Okay. You’ve done all the hard stuff. You’ve hung in there with your foster child, you have driven him/her to a bazillion therapy appointments, you’ve been yelled at, screamed at, and cussed out. You have talked to the school counselors and teachers almost everyday for two months, and finally just when things calm down and are somewhat steady, it’s time for the child to either:

  • Move to another foster home.
  • Return to his/her biological parents.

All of this according to the:

  • Court system
  • Social worker
  • Therapist
  • All of the above

They usually want to move the child in a hurry. I have never been able to understand this– why the moving part happens so fast, but the placing and getting things lined up takes so long and requires a lot of red tape.
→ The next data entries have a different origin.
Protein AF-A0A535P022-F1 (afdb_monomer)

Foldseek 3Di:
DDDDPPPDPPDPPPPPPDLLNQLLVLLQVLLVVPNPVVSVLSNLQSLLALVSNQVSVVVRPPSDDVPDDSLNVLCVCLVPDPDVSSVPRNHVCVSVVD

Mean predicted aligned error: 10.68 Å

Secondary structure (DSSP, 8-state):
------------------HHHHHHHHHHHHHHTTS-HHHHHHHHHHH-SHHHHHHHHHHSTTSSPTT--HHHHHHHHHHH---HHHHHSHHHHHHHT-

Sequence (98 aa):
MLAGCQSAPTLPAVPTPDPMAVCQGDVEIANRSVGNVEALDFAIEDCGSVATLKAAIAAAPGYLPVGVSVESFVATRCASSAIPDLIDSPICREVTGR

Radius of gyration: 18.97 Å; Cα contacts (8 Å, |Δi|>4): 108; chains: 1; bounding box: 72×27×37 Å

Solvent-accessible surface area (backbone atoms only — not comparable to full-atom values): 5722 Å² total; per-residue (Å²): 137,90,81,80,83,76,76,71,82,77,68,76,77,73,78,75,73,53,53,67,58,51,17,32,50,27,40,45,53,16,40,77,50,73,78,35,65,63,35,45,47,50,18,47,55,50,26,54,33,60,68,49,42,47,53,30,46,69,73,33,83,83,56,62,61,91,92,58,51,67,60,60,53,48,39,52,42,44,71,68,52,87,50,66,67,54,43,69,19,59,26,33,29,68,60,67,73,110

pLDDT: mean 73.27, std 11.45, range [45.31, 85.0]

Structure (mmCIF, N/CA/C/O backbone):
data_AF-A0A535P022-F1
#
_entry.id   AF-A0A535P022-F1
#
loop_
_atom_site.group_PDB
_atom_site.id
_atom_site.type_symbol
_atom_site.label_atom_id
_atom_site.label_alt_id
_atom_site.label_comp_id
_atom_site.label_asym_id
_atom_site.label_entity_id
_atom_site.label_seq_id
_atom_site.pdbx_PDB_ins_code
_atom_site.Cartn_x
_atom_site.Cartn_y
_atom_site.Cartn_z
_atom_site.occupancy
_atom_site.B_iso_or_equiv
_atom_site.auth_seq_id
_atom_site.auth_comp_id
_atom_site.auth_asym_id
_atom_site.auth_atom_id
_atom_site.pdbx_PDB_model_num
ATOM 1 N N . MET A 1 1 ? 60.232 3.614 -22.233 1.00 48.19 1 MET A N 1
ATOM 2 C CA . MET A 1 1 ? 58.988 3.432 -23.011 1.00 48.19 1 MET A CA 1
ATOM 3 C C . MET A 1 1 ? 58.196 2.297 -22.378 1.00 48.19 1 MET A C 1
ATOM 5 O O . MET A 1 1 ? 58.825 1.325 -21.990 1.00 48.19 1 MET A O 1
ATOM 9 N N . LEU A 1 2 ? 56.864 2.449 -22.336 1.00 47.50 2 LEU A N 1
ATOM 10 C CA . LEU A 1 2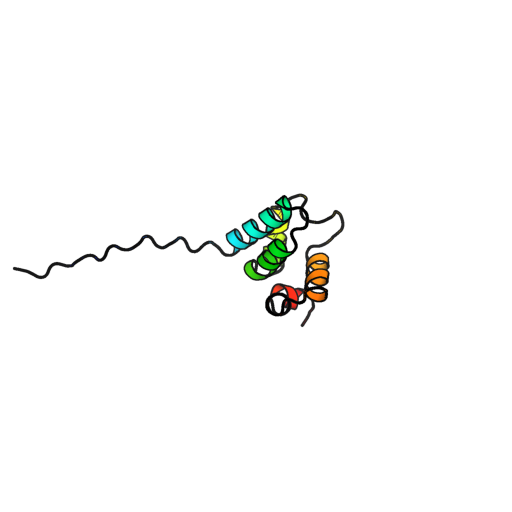 ? 55.817 1.450 -22.043 1.00 47.50 2 LEU A CA 1
ATOM 11 C C . LEU A 1 2 ? 55.459 1.166 -20.571 1.00 47.50 2 LEU A C 1
ATOM 13 O O . LEU A 1 2 ? 56.068 0.334 -19.914 1.00 47.50 2 LEU A O 1
ATOM 17 N N . ALA A 1 3 ? 54.350 1.766 -20.133 1.00 45.31 3 ALA A N 1
ATOM 18 C CA . ALA A 1 3 ? 53.294 1.076 -19.389 1.00 45.31 3 ALA A CA 1
ATOM 19 C C . ALA A 1 3 ? 51.984 1.825 -19.676 1.00 45.31 3 ALA A C 1
ATOM 21 O O . ALA A 1 3 ? 51.720 2.890 -19.123 1.00 45.31 3 ALA A O 1
ATOM 22 N N . GLY A 1 4 ? 51.229 1.332 -20.659 1.00 46.03 4 GLY A N 1
ATOM 23 C CA . GLY A 1 4 ? 49.940 1.899 -21.034 1.00 46.03 4 GLY A CA 1
ATOM 24 C C . GLY A 1 4 ? 48.917 1.639 -19.935 1.00 46.03 4 GLY A C 1
ATOM 25 O O . GLY A 1 4 ? 48.593 0.487 -19.653 1.00 46.03 4 GLY A O 1
ATOM 26 N N . CYS A 1 5 ? 48.400 2.709 -19.332 1.00 55.44 5 CYS A N 1
ATOM 27 C CA . CYS A 1 5 ? 47.171 2.668 -18.551 1.00 55.44 5 CYS A CA 1
ATOM 28 C C . CYS A 1 5 ? 46.019 2.338 -19.502 1.00 55.44 5 CYS A C 1
ATOM 30 O O . CYS A 1 5 ? 45.439 3.209 -20.142 1.00 55.44 5 CYS A O 1
ATOM 32 N N . GLN A 1 6 ? 45.737 1.051 -19.627 1.00 51.19 6 GLN A N 1
ATOM 33 C CA . GLN A 1 6 ? 44.541 0.518 -20.254 1.00 51.19 6 GLN A CA 1
ATOM 34 C C . GLN A 1 6 ? 43.340 0.926 -19.396 1.00 51.19 6 GLN A C 1
ATOM 36 O O . GLN A 1 6 ? 43.021 0.292 -18.392 1.00 51.19 6 GLN A O 1
ATOM 41 N N . SER A 1 7 ? 42.720 2.048 -19.762 1.00 52.59 7 SER A N 1
ATOM 42 C CA . SER A 1 7 ? 41.412 2.459 -19.267 1.00 52.59 7 SER A CA 1
ATOM 43 C C . SER A 1 7 ? 40.416 1.361 -19.626 1.00 52.59 7 SER A C 1
ATOM 45 O O . SER A 1 7 ? 40.051 1.202 -20.790 1.00 52.59 7 SER A O 1
ATOM 47 N N . ALA A 1 8 ? 40.007 0.567 -18.637 1.00 58.94 8 ALA A N 1
ATOM 48 C CA . ALA A 1 8 ? 38.828 -0.271 -18.781 1.00 58.94 8 ALA A CA 1
ATOM 49 C C . ALA A 1 8 ? 37.648 0.639 -19.171 1.00 58.94 8 ALA A C 1
ATOM 51 O O . ALA A 1 8 ? 37.546 1.746 -18.630 1.00 58.94 8 ALA A O 1
ATOM 52 N N . PRO A 1 9 ? 36.774 0.232 -20.105 1.00 49.34 9 PRO A N 1
ATOM 53 C CA . PRO A 1 9 ? 35.560 0.982 -20.364 1.00 49.34 9 PRO A CA 1
ATOM 54 C C . PRO A 1 9 ? 34.736 0.954 -19.076 1.00 49.34 9 PRO A C 1
ATOM 56 O O . PRO A 1 9 ? 34.217 -0.091 -18.686 1.00 49.34 9 PRO A O 1
ATOM 59 N N . THR A 1 10 ? 34.658 2.087 -18.380 1.00 47.69 10 THR A N 1
ATOM 60 C CA . THR A 1 10 ? 33.663 2.295 -17.332 1.00 47.69 10 THR A CA 1
ATOM 61 C C . THR A 1 10 ? 32.310 2.160 -18.017 1.00 47.69 10 THR A C 1
ATOM 63 O O . THR A 1 10 ? 31.875 3.068 -18.723 1.00 47.69 10 THR A O 1
ATOM 66 N N . LEU A 1 11 ? 31.685 0.987 -17.887 1.00 56.56 11 LEU A N 1
ATOM 67 C CA . LEU A 1 11 ? 30.271 0.804 -18.192 1.00 56.56 11 LEU A CA 1
ATOM 68 C C . LEU A 1 11 ? 29.516 1.962 -17.523 1.00 56.56 11 LEU A C 1
ATOM 70 O O . LEU A 1 11 ? 29.829 2.267 -16.365 1.00 56.56 11 LEU A O 1
ATOM 74 N N . PRO A 1 12 ? 28.579 2.641 -18.211 1.00 47.75 12 PRO A N 1
ATOM 75 C CA . PRO A 1 12 ? 27.754 3.631 -17.539 1.00 47.75 12 PRO A CA 1
ATOM 76 C C . PRO A 1 12 ? 27.126 2.924 -16.342 1.00 47.75 12 PRO A C 1
ATOM 78 O O . PRO A 1 12 ? 26.597 1.821 -16.495 1.00 47.75 12 PRO A O 1
ATOM 81 N N . ALA A 1 13 ? 27.260 3.511 -15.150 1.00 53.41 13 ALA A N 1
ATOM 82 C CA . ALA A 1 13 ? 26.506 3.052 -13.999 1.00 53.41 13 ALA A CA 1
ATOM 83 C C . ALA A 1 13 ? 25.054 2.949 -14.469 1.00 53.41 13 ALA A C 1
ATOM 85 O O . ALA A 1 13 ? 24.477 3.956 -14.884 1.00 53.41 13 ALA A O 1
ATOM 86 N N . VAL A 1 14 ? 24.513 1.728 -14.521 1.00 57.31 14 VAL A N 1
ATOM 87 C CA . VAL A 1 14 ? 23.080 1.542 -14.733 1.00 57.31 14 VAL A CA 1
ATOM 88 C C . VAL A 1 14 ? 22.443 2.415 -13.660 1.00 57.31 14 VAL A C 1
ATOM 90 O O . VAL A 1 14 ? 22.811 2.231 -12.497 1.00 57.31 14 VAL A O 1
ATOM 93 N N . PRO A 1 15 ? 21.626 3.425 -14.017 1.00 53.16 15 PRO A N 1
ATOM 94 C CA . PRO A 1 15 ? 21.004 4.265 -13.013 1.00 53.16 15 PRO A CA 1
ATOM 95 C C . PRO A 1 15 ? 20.251 3.316 -12.096 1.00 53.16 15 PRO A C 1
ATOM 97 O O . PRO A 1 15 ? 19.334 2.631 -12.546 1.00 53.16 15 PRO A O 1
ATOM 100 N N . THR A 1 16 ? 20.718 3.182 -10.856 1.00 55.47 16 THR A N 1
ATOM 101 C CA . THR A 1 16 ? 19.998 2.422 -9.846 1.00 55.47 16 THR A CA 1
ATOM 102 C C . THR A 1 16 ? 18.662 3.137 -9.731 1.00 55.47 16 THR A C 1
ATOM 104 O O . THR A 1 16 ? 18.674 4.324 -9.393 1.00 55.47 16 THR A O 1
ATOM 107 N N . PRO A 1 17 ? 17.543 2.510 -10.125 1.00 60.53 17 PRO A N 1
ATOM 108 C CA . PRO A 1 17 ? 16.273 3.201 -10.082 1.00 60.53 17 PRO A CA 1
ATOM 109 C C . PRO A 1 17 ? 16.015 3.595 -8.629 1.00 60.53 17 PRO A C 1
ATOM 111 O O . PRO A 1 17 ? 16.216 2.790 -7.717 1.00 60.53 17 PRO A O 1
ATOM 114 N N . ASP A 1 18 ? 15.652 4.858 -8.409 1.00 72.25 18 ASP A N 1
ATOM 115 C CA . ASP A 1 18 ? 15.251 5.319 -7.088 1.00 72.25 18 ASP A CA 1
ATOM 116 C C . ASP A 1 18 ? 14.130 4.398 -6.582 1.00 72.25 18 ASP A C 1
ATOM 118 O O . ASP A 1 18 ? 13.142 4.217 -7.296 1.00 72.25 18 ASP A O 1
ATOM 122 N N . PRO A 1 19 ? 14.224 3.827 -5.369 1.00 68.94 19 PRO A N 1
ATOM 123 C CA . PRO A 1 19 ? 13.215 2.890 -4.860 1.00 68.94 19 PRO A CA 1
ATOM 124 C C . PRO A 1 19 ? 11.820 3.535 -4.789 1.00 68.94 19 PRO A C 1
ATOM 126 O O . PRO A 1 19 ? 10.801 2.893 -5.015 1.00 68.94 19 PRO A O 1
ATOM 129 N N . MET A 1 20 ? 11.774 4.856 -4.585 1.00 70.56 20 MET A N 1
ATOM 130 C CA . MET A 1 20 ? 10.5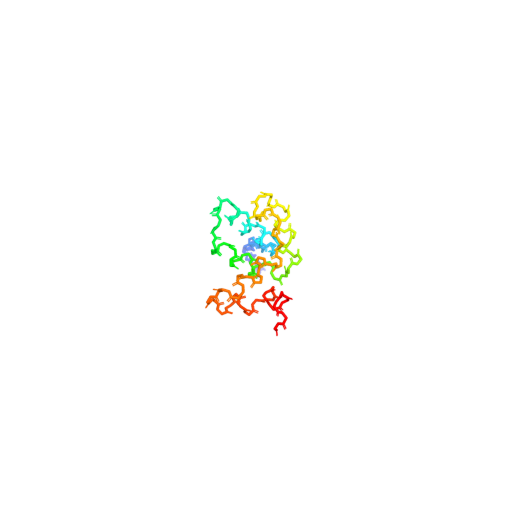57 5.664 -4.708 1.00 70.56 20 MET A CA 1
ATOM 131 C C . MET A 1 20 ? 9.979 5.668 -6.128 1.00 70.56 20 MET A C 1
ATOM 133 O O . MET A 1 20 ? 8.764 5.611 -6.289 1.00 70.56 20 MET A O 1
ATOM 137 N N . ALA A 1 21 ? 10.828 5.736 -7.153 1.00 78.44 21 ALA A N 1
ATOM 138 C CA . ALA A 1 21 ? 10.395 5.719 -8.545 1.00 78.44 21 ALA A CA 1
ATOM 139 C C . ALA A 1 21 ? 9.886 4.332 -8.965 1.00 78.44 21 ALA A C 1
ATOM 141 O O . ALA A 1 21 ? 8.927 4.258 -9.731 1.00 78.44 21 ALA A O 1
ATOM 142 N N . VAL A 1 22 ? 10.481 3.254 -8.436 1.00 81.00 22 VAL A N 1
ATOM 143 C CA . VAL A 1 22 ? 9.987 1.879 -8.641 1.00 81.00 22 VAL A CA 1
ATOM 144 C C . VAL A 1 22 ? 8.598 1.731 -8.020 1.00 81.00 22 VAL A C 1
ATOM 146 O O . VAL A 1 22 ? 7.626 1.534 -8.742 1.00 81.00 22 VAL A O 1
ATOM 149 N N . CYS A 1 23 ? 8.482 2.038 -6.726 1.00 83.56 23 CYS A N 1
ATOM 150 C CA . CYS A 1 23 ? 7.222 2.100 -5.984 1.00 83.56 23 CYS A CA 1
ATOM 151 C C . CYS A 1 23 ? 6.115 2.894 -6.705 1.00 83.56 23 CYS A C 1
ATOM 153 O O . CYS A 1 23 ? 4.975 2.439 -6.814 1.00 83.56 23 CYS A O 1
ATOM 155 N N . GLN A 1 24 ? 6.426 4.090 -7.213 1.00 82.75 24 GLN A N 1
ATOM 156 C CA . GLN A 1 24 ? 5.463 4.887 -7.978 1.00 82.75 24 GLN A CA 1
ATOM 157 C C . GLN A 1 24 ? 5.047 4.206 -9.282 1.00 82.75 24 GLN A C 1
ATOM 159 O O . GLN A 1 24 ? 3.859 4.206 -9.608 1.00 82.75 24 GLN A O 1
ATOM 164 N N . GLY A 1 25 ? 5.998 3.604 -9.996 1.00 82.19 25 GLY A N 1
ATOM 165 C CA . GLY A 1 25 ? 5.735 2.841 -11.211 1.00 82.19 25 GLY A CA 1
ATOM 166 C C . GLY A 1 25 ? 4.782 1.673 -10.965 1.00 82.19 25 GLY A C 1
ATOM 167 O O . GLY A 1 25 ? 3.804 1.527 -11.700 1.00 82.19 25 GLY A O 1
ATOM 168 N N . ASP A 1 26 ? 4.997 0.899 -9.903 1.00 82.81 26 ASP A N 1
ATOM 169 C CA . ASP A 1 26 ? 4.130 -0.230 -9.547 1.00 82.81 26 ASP A CA 1
ATOM 170 C C . ASP A 1 26 ? 2.716 0.223 -9.172 1.00 82.81 26 ASP A C 1
ATOM 172 O O . ASP A 1 26 ? 1.729 -0.343 -9.651 1.00 8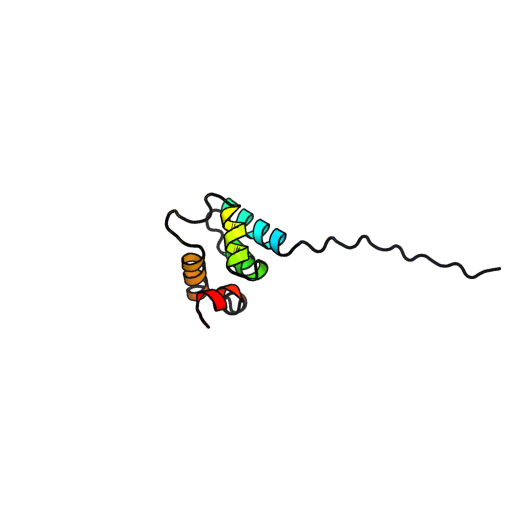2.81 26 ASP A O 1
ATOM 176 N N . VAL A 1 27 ? 2.591 1.315 -8.410 1.00 80.81 27 VAL A N 1
ATOM 177 C CA . VAL A 1 27 ? 1.289 1.927 -8.101 1.00 80.81 27 VAL A CA 1
ATOM 178 C C . VAL A 1 27 ? 0.586 2.426 -9.367 1.00 80.81 27 VAL A C 1
ATOM 180 O O . VAL A 1 27 ? -0.619 2.219 -9.527 1.00 80.81 27 VAL A O 1
ATOM 183 N N . GLU A 1 28 ? 1.304 3.056 -10.298 1.00 81.81 28 GLU A N 1
ATOM 184 C CA . GLU A 1 28 ? 0.736 3.491 -11.577 1.00 81.81 28 GLU A CA 1
ATOM 185 C C . GLU A 1 28 ? 0.272 2.315 -12.446 1.00 81.81 28 GLU A C 1
ATOM 187 O O . GLU A 1 28 ? -0.780 2.405 -13.091 1.00 81.81 28 GLU A O 1
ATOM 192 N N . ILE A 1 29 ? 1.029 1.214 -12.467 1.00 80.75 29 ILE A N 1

Go figure.

The very best thing that can happen for a child who has to be moved is the following:

  • Take at least 1 month to do it, more if you can drag your feet.
  • Let the child visit the place they are moving to.
  • Go with the child at first, visit together for a day or ½ a day.
  • Build up to a weekend stay so the child can become familiar with the new family, even if it is their old family.
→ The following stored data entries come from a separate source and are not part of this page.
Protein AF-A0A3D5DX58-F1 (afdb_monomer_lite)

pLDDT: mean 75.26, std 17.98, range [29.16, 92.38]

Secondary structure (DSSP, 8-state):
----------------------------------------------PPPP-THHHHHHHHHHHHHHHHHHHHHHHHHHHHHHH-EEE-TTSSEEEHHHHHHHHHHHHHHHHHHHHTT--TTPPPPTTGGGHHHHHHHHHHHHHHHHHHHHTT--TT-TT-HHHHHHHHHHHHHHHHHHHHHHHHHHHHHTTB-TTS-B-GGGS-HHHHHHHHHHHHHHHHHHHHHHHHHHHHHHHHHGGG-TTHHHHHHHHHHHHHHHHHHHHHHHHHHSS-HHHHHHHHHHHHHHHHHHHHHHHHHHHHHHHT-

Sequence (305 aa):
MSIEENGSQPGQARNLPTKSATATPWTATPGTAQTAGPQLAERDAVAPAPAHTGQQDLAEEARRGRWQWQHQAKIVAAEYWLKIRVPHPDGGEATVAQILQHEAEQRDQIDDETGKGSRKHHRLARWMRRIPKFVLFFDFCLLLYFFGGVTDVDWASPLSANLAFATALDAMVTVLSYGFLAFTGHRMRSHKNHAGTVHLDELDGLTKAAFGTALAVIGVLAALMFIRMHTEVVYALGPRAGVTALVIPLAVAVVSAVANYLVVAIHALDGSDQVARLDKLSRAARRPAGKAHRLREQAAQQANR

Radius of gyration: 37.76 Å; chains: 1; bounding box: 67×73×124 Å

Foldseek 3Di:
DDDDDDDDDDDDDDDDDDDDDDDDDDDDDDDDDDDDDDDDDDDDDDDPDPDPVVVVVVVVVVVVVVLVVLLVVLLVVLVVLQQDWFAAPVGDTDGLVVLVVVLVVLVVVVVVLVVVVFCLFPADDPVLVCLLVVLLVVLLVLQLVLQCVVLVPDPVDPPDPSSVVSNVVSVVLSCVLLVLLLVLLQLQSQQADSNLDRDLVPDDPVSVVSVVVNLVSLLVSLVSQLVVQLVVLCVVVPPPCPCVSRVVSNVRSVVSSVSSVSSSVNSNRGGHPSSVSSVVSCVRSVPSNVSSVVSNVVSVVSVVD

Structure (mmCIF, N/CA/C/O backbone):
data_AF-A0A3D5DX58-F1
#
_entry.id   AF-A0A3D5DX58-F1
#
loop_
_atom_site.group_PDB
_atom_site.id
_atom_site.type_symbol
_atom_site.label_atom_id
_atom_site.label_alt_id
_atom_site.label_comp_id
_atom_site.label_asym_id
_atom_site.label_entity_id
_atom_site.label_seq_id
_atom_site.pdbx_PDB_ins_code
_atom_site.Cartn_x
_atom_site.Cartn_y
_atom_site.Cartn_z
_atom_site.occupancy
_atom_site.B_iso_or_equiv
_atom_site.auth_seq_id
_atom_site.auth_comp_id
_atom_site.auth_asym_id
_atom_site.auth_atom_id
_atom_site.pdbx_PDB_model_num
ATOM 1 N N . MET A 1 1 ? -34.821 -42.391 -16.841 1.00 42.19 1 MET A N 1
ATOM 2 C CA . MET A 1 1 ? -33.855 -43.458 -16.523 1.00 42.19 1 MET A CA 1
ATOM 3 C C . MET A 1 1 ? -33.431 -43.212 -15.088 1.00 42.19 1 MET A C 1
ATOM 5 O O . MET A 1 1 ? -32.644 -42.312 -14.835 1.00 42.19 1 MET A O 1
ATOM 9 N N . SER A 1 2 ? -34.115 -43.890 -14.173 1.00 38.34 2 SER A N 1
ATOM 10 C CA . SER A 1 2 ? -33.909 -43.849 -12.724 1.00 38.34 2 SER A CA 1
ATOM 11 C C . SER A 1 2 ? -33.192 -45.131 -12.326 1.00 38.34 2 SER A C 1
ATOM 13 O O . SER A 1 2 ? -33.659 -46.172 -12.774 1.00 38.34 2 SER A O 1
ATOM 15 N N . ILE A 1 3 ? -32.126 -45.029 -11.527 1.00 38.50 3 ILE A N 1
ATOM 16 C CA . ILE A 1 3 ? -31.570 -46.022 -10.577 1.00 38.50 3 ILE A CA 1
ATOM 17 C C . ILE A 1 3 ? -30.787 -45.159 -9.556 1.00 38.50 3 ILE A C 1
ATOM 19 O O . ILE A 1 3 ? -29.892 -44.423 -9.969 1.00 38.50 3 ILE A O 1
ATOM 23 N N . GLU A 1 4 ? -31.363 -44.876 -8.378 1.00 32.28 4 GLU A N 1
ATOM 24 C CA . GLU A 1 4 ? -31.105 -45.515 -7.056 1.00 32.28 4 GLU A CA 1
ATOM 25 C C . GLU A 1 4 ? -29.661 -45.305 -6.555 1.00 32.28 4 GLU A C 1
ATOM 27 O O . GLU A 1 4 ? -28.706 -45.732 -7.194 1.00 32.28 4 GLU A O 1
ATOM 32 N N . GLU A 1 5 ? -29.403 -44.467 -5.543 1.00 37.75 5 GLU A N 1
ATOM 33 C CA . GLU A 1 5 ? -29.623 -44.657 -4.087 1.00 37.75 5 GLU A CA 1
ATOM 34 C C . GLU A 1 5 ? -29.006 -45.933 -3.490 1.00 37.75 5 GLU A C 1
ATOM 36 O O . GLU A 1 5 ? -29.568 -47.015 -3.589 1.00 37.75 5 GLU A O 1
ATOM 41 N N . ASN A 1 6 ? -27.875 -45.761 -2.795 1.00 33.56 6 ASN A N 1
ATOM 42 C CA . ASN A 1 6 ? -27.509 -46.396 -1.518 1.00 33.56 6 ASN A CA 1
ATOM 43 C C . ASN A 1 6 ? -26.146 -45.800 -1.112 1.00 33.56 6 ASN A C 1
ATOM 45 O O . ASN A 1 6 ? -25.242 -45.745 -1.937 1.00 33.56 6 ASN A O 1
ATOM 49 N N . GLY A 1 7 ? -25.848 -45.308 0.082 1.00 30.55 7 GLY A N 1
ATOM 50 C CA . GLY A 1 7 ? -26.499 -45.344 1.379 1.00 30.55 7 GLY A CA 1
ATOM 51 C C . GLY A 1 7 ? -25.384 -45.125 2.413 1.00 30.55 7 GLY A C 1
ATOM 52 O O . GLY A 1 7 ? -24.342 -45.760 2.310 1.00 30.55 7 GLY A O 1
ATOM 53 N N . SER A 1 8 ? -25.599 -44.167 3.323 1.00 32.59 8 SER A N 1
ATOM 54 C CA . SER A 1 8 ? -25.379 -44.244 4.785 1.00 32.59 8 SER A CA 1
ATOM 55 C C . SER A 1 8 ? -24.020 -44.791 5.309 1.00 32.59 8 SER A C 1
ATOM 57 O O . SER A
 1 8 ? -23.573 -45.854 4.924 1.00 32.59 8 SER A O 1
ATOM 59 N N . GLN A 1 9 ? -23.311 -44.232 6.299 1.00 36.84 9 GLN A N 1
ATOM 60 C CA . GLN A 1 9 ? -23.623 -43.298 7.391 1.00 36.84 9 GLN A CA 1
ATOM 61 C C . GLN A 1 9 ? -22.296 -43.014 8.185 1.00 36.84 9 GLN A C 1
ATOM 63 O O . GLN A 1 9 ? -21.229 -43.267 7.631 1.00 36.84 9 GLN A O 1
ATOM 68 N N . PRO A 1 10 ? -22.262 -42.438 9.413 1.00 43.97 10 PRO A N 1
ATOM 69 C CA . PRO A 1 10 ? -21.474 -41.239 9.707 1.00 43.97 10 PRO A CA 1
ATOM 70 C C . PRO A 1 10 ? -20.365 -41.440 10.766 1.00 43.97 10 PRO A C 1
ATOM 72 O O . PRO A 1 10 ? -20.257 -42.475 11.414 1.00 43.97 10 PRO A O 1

You and the child should sit down with the new parents and therapist. Discuss parenting similarities and how both household rules can be incorporated into the new life so there is continuity. That is the most important thing; continuity. At this point, change could upset the child and cause him/her to revert back to initial behaviors. This transition needs to be handled with caution and care. Insist on it, for it is in the best interest of the child. You are not fostering for the convenience of the system. You are fostering to help a child. Do what is best for the child. Always.

Attachments can occur within the foster family. When it comes time to leave, the child may perceive this as another situation of leaving a family they have bonded with. It needs to be handled with extreme care and love. Children may act out. Acting out can include running away, tantrums, triangulation, telling lies, doing anything to avoid the change.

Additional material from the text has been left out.